*** Opening Records ***
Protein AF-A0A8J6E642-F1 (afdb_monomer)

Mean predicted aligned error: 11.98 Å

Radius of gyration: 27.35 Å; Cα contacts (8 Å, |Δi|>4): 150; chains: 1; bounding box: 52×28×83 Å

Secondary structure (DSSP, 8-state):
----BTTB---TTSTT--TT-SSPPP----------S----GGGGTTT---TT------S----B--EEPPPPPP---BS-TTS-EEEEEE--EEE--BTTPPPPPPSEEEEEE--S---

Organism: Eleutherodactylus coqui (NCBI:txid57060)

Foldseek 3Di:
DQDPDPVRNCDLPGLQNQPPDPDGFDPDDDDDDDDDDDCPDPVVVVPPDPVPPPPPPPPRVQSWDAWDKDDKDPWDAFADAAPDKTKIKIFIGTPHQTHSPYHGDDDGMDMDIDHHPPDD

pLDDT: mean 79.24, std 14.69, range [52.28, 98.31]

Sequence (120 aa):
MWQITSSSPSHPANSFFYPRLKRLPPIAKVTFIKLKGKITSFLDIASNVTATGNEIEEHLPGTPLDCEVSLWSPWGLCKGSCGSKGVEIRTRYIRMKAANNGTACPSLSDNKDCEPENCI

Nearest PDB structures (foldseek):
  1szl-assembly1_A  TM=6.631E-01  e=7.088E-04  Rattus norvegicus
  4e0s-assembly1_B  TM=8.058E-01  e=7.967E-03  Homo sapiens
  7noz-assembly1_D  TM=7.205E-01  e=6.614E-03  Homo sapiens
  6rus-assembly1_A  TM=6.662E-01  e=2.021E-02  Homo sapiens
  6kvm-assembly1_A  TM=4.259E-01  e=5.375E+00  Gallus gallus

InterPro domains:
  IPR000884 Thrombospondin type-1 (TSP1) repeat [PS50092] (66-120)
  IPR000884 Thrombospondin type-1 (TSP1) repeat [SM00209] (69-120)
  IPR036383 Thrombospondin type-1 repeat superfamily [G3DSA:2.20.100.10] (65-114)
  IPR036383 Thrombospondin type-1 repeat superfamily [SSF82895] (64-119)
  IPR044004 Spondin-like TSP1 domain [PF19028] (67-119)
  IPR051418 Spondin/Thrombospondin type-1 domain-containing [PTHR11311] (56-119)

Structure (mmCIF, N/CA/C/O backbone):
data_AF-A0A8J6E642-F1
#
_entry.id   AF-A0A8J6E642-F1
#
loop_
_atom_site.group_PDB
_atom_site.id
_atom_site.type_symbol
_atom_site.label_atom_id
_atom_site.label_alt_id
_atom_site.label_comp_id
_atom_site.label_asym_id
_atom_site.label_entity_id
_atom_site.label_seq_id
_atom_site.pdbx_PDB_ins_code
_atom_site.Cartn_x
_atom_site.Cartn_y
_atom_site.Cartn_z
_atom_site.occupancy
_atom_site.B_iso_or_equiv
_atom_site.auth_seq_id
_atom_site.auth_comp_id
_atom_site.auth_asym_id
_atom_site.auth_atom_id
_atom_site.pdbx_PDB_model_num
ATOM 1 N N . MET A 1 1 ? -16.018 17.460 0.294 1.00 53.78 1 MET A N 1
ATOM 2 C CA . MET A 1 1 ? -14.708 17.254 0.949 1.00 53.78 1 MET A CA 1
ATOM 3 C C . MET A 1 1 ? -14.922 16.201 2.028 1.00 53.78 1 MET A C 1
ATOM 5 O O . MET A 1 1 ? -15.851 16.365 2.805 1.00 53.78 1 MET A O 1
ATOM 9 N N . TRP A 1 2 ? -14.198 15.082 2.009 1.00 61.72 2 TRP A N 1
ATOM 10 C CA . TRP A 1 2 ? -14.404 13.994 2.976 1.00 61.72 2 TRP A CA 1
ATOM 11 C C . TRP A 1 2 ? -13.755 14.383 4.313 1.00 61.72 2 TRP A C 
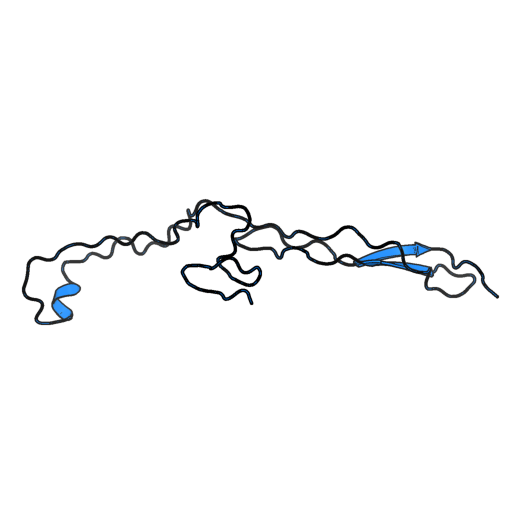1
ATOM 13 O O . TRP A 1 2 ? -12.544 14.580 4.353 1.00 61.72 2 TRP A O 1
ATOM 23 N N . GLN A 1 3 ? -14.544 14.547 5.380 1.00 73.75 3 GLN A N 1
ATOM 24 C CA . GLN A 1 3 ? -14.061 14.958 6.705 1.00 73.75 3 GLN A CA 1
ATOM 25 C C . GLN A 1 3 ? -14.054 13.770 7.668 1.00 73.75 3 GLN A C 1
ATOM 27 O O . GLN A 1 3 ? -15.035 13.034 7.762 1.00 73.75 3 GLN A O 1
ATOM 32 N N . ILE A 1 4 ? -12.952 13.610 8.402 1.00 73.44 4 ILE A N 1
ATOM 33 C CA . ILE A 1 4 ? -12.811 12.579 9.432 1.00 73.44 4 ILE A CA 1
ATOM 34 C C . ILE A 1 4 ? -13.620 13.015 10.656 1.00 73.44 4 ILE A C 1
ATOM 36 O O . ILE A 1 4 ? -13.296 14.017 11.291 1.00 73.44 4 ILE A O 1
ATOM 40 N N . THR A 1 5 ? -14.673 12.273 10.986 1.00 76.75 5 THR A N 1
ATOM 41 C CA . THR A 1 5 ? -15.489 12.486 12.195 1.00 76.75 5 THR A CA 1
ATOM 42 C C . THR A 1 5 ? -15.721 11.161 12.916 1.00 76.75 5 THR A C 1
ATOM 44 O O . THR A 1 5 ? -15.486 10.093 12.348 1.00 76.75 5 THR A O 1
ATOM 47 N N . SER A 1 6 ? -16.213 11.203 14.158 1.00 71.94 6 SER A N 1
ATOM 48 C CA . SER A 1 6 ? -16.591 9.989 14.900 1.00 71.94 6 SER A CA 1
ATOM 49 C C . SER A 1 6 ? -17.686 9.183 14.193 1.00 71.94 6 SER A C 1
ATOM 51 O O . SER A 1 6 ? -17.700 7.958 14.276 1.00 71.94 6 SER A O 1
ATOM 53 N N . SER A 1 7 ? -18.574 9.856 13.457 1.00 74.38 7 SER A N 1
ATOM 54 C CA . SER A 1 7 ? -19.633 9.239 12.656 1.00 74.38 7 SER A CA 1
ATOM 55 C C . SER A 1 7 ? -19.194 8.881 11.231 1.00 74.38 7 SER A C 1
ATOM 57 O O . SER A 1 7 ? -19.899 8.144 10.547 1.00 74.38 7 SER A O 1
ATOM 59 N N . SER A 1 8 ? -18.052 9.385 10.754 1.00 71.12 8 SER A N 1
ATOM 60 C CA . SER A 1 8 ? -17.496 9.108 9.420 1.00 71.12 8 SER A CA 1
ATOM 61 C C . SER A 1 8 ? -15.966 8.964 9.468 1.00 71.12 8 SER A C 1
ATOM 63 O O . SER A 1 8 ? -15.238 9.846 9.007 1.00 71.12 8 SER A O 1
ATOM 65 N N . PRO A 1 9 ? -15.443 7.854 10.024 1.00 72.44 9 PRO A N 1
ATOM 66 C CA . PRO A 1 9 ? -14.002 7.638 10.153 1.00 72.44 9 PRO A CA 1
ATOM 67 C C . PRO A 1 9 ? -13.345 7.075 8.880 1.00 72.44 9 PRO A C 1
ATOM 69 O O . PRO A 1 9 ? -12.135 6.852 8.866 1.00 72.44 9 PRO A O 1
ATOM 72 N N . SER A 1 10 ? -14.101 6.826 7.807 1.00 70.06 10 SER A N 1
ATOM 73 C CA . SER A 1 10 ? -13.646 6.135 6.595 1.00 70.06 10 SER A CA 1
ATOM 74 C C . SER A 1 10 ? -12.806 7.027 5.671 1.00 70.06 10 SER A C 1
ATOM 76 O O . SER A 1 10 ? -13.190 7.310 4.537 1.00 70.06 10 SER A O 1
ATOM 78 N N . HIS A 1 11 ? -11.654 7.480 6.153 1.00 77.19 11 HIS A N 1
ATOM 79 C CA . HIS A 1 11 ? -10.652 8.166 5.345 1.00 77.19 11 HIS A CA 1
ATOM 80 C C . HIS A 1 11 ? -9.401 7.286 5.227 1.00 77.19 11 HIS A C 1
ATOM 82 O O . HIS A 1 11 ? -8.934 6.804 6.252 1.00 77.19 11 HIS A O 1
ATOM 88 N N . PRO A 1 12 ? -8.806 7.106 4.035
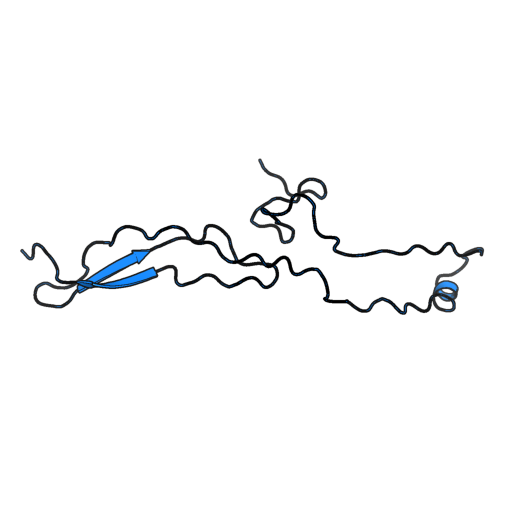 1.00 72.12 12 PRO A N 1
ATOM 89 C CA . PRO A 1 12 ? -7.671 6.196 3.830 1.00 72.12 12 PRO A CA 1
ATOM 90 C C . PRO A 1 12 ? -6.398 6.555 4.614 1.00 72.12 12 PRO A C 1
ATOM 92 O O . PRO A 1 12 ? -5.511 5.723 4.759 1.00 72.12 12 PRO A O 1
ATOM 95 N N . ALA A 1 13 ? -6.301 7.782 5.128 1.00 68.94 13
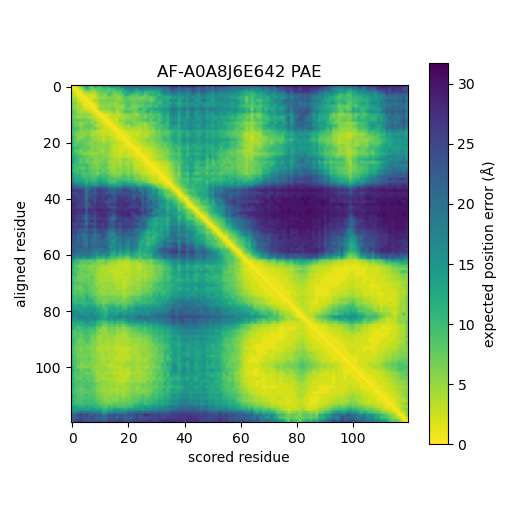 ALA A N 1
ATOM 96 C CA . ALA A 1 13 ? -5.231 8.210 6.036 1.00 68.94 13 ALA A CA 1
ATOM 97 C C . ALA A 1 13 ? -5.592 8.114 7.535 1.00 68.94 13 ALA A C 1
ATOM 99 O O . ALA A 1 13 ? -4.827 8.590 8.366 1.00 68.94 13 ALA A O 1
ATOM 100 N N . ASN A 1 14 ? -6.760 7.573 7.891 1.00 76.19 14 ASN A N 1
ATOM 101 C CA . ASN A 1 14 ? -7.192 7.424 9.280 1.00 76.19 14 ASN A CA 1
ATOM 102 C C . ASN A 1 14 ? -6.783 6.053 9.839 1.00 76.19 14 ASN A C 1
ATOM 104 O O . ASN A 1 14 ? -6.898 5.042 9.150 1.00 76.19 14 ASN A O 1
ATOM 108 N N . SER A 1 15 ? -6.403 6.000 11.115 1.00 71.56 15 SER A N 1
ATOM 109 C CA . SER A 1 15 ? -6.082 4.754 11.824 1.00 71.56 15 SER A CA 1
ATOM 110 C C . SER A 1 15 ? -7.288 3.818 11.982 1.00 71.56 15 SER A C 1
ATOM 112 O O . SER A 1 15 ? -7.113 2.621 12.165 1.00 71.56 15 SER A O 1
ATOM 114 N N . PHE A 1 16 ? -8.513 4.340 11.859 1.00 74.75 16 PHE A N 1
ATOM 115 C CA . PHE A 1 16 ? -9.761 3.561 11.876 1.00 74.75 16 PHE A CA 1
ATOM 116 C C . PHE A 1 16 ? -10.316 3.286 10.470 1.00 74.75 16 PHE A C 1
ATOM 118 O O . PHE A 1 16 ? -11.526 3.135 10.279 1.00 74.75 16 PHE A O 1
ATOM 125 N N . PHE A 1 17 ? -9.452 3.274 9.455 1.00 79.19 17 PHE A N 1
ATOM 126 C CA . PHE A 1 17 ? -9.862 2.979 8.091 1.00 79.19 17 PHE A CA 1
ATOM 127 C C . PHE A 1 17 ? -10.010 1.472 7.870 1.00 79.19 17 PHE A C 1
ATOM 129 O O . PHE A 1 17 ? -9.035 0.758 7.648 1.00 79.19 17 PHE A O 1
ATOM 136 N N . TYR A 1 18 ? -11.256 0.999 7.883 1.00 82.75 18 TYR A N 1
*** Closing Records ***
:: Assignment ::
From the data above, reproduce word for word the lines running from the line with "ATOM 13 O O" to the line with "ATOM 72 N N", ends included.

:: Result of this task ::
ATOM 13 O O . TRP A 1 2 ? -12.544 14.580 4.353 1.00 61.72 2 TRP A O 1
ATOM 23 N N . GLN A 1 3 ? -14.544 14.547 5.380 1.00 73.75 3 GLN A N 1
ATOM 24 C CA . GLN A 1 3 ? -14.061 14.958 6.705 1.00 73.75 3 GLN A CA 1
ATOM 25 C C . GLN A 1 3 ? -14.054 13.770 7.668 1.00 73.75 3 GLN A C 1
ATOM 27 O O . GLN A 1 3 ? -15.035 13.034 7.762 1.00 73.75 3 GLN A O 1
ATOM 32 N N . ILE A 1 4 ? -12.952 13.610 8.402 1.00 73.44 4 ILE A N 1
ATOM 33 C CA . ILE A 1 4 ? -12.811 12.579 9.432 1.00 73.44 4 ILE A CA 1
ATOM 34 C C . ILE A 1 4 ? -13.620 13.015 10.656 1.00 73.44 4 ILE A C 1
ATOM 36 O O . ILE A 1 4 ? -13.296 14.017 11.291 1.00 73.44 4 ILE A O 1
ATOM 40 N N . THR A 1 5 ? -14.673 12.273 10.986 1.00 76.75 5 THR A N 1
ATOM 41 C CA . THR A 1 5 ? -15.489 12.486 12.195 1.00 76.75 5 THR A CA 1
ATOM 42 C C . THR A 1 5 ? -15.721 11.161 12.916 1.00 76.75 5 THR A C 1
ATOM 44 O O . THR A 1 5 ? -15.486 10.093 12.348 1.00 76.75 5 THR A O 1
ATOM 47 N N . SER A 1 6 ? -16.213 11.203 14.158 1.00 71.94 6 SER A N 1
ATOM 48 C CA . SER A 1 6 ? -16.591 9.989 14.900 1.00 71.94 6 SER A CA 1
ATOM 49 C C . SER A 1 6 ? -17.686 9.183 14.193 1.00 71.94 6 SER A C 1
ATOM 51 O O . SER A 1 6 ? -17.700 7.958 14.276 1.00 71.94 6 SER A O 1
ATOM 53 N N . SER A 1 7 ? -18.574 9.856 13.457 1.00 74.38 7 SER A N 1
ATOM 54 C CA . SER A 1 7 ? -19.633 9.239 12.656 1.00 74.38 7 SER A CA 1
ATOM 55 C C . SER A 1 7 ? -19.194 8.881 11.231 1.00 74.38 7 SER A C 1
ATOM 57 O O . SER A 1 7 ? -19.899 8.144 10.547 1.00 74.38 7 SER A O 1
ATOM 59 N N . SER A 1 8 ? -18.052 9.385 10.754 1.00 71.12 8 SER A N 1
ATOM 60 C CA . SER A 1 8 ? -17.496 9.108 9.420 1.00 71.12 8 SER A CA 1
ATOM 61 C C . SER A 1 8 ? -15.966 8.964 9.468 1.00 71.12 8 SER A C 1
ATOM 63 O O . SER A 1 8 ? -15.238 9.846 9.007 1.00 71.12 8 SER A O 1
ATOM 65 N N . PRO A 1 9 ? -15.443 7.854 10.024 1.00 72.44 9 PRO A N 1
ATOM 66 C CA . PRO A 1 9 ? -14.002 7.638 10.153 1.00 72.44 9 PRO A CA 1
ATOM 67 C C . PRO A 1 9 ? -13.345 7.075 8.880 1.00 72.44 9 PRO A C 1
ATOM 69 O O . PRO A 1 9 ? -12.135 6.852 8.866 1.00 72.44 9 PRO A O 1
ATOM 72 N N . SER A 1 10 ? -14.101 6.826 7.807 1.00 70.06 10 SER A N 1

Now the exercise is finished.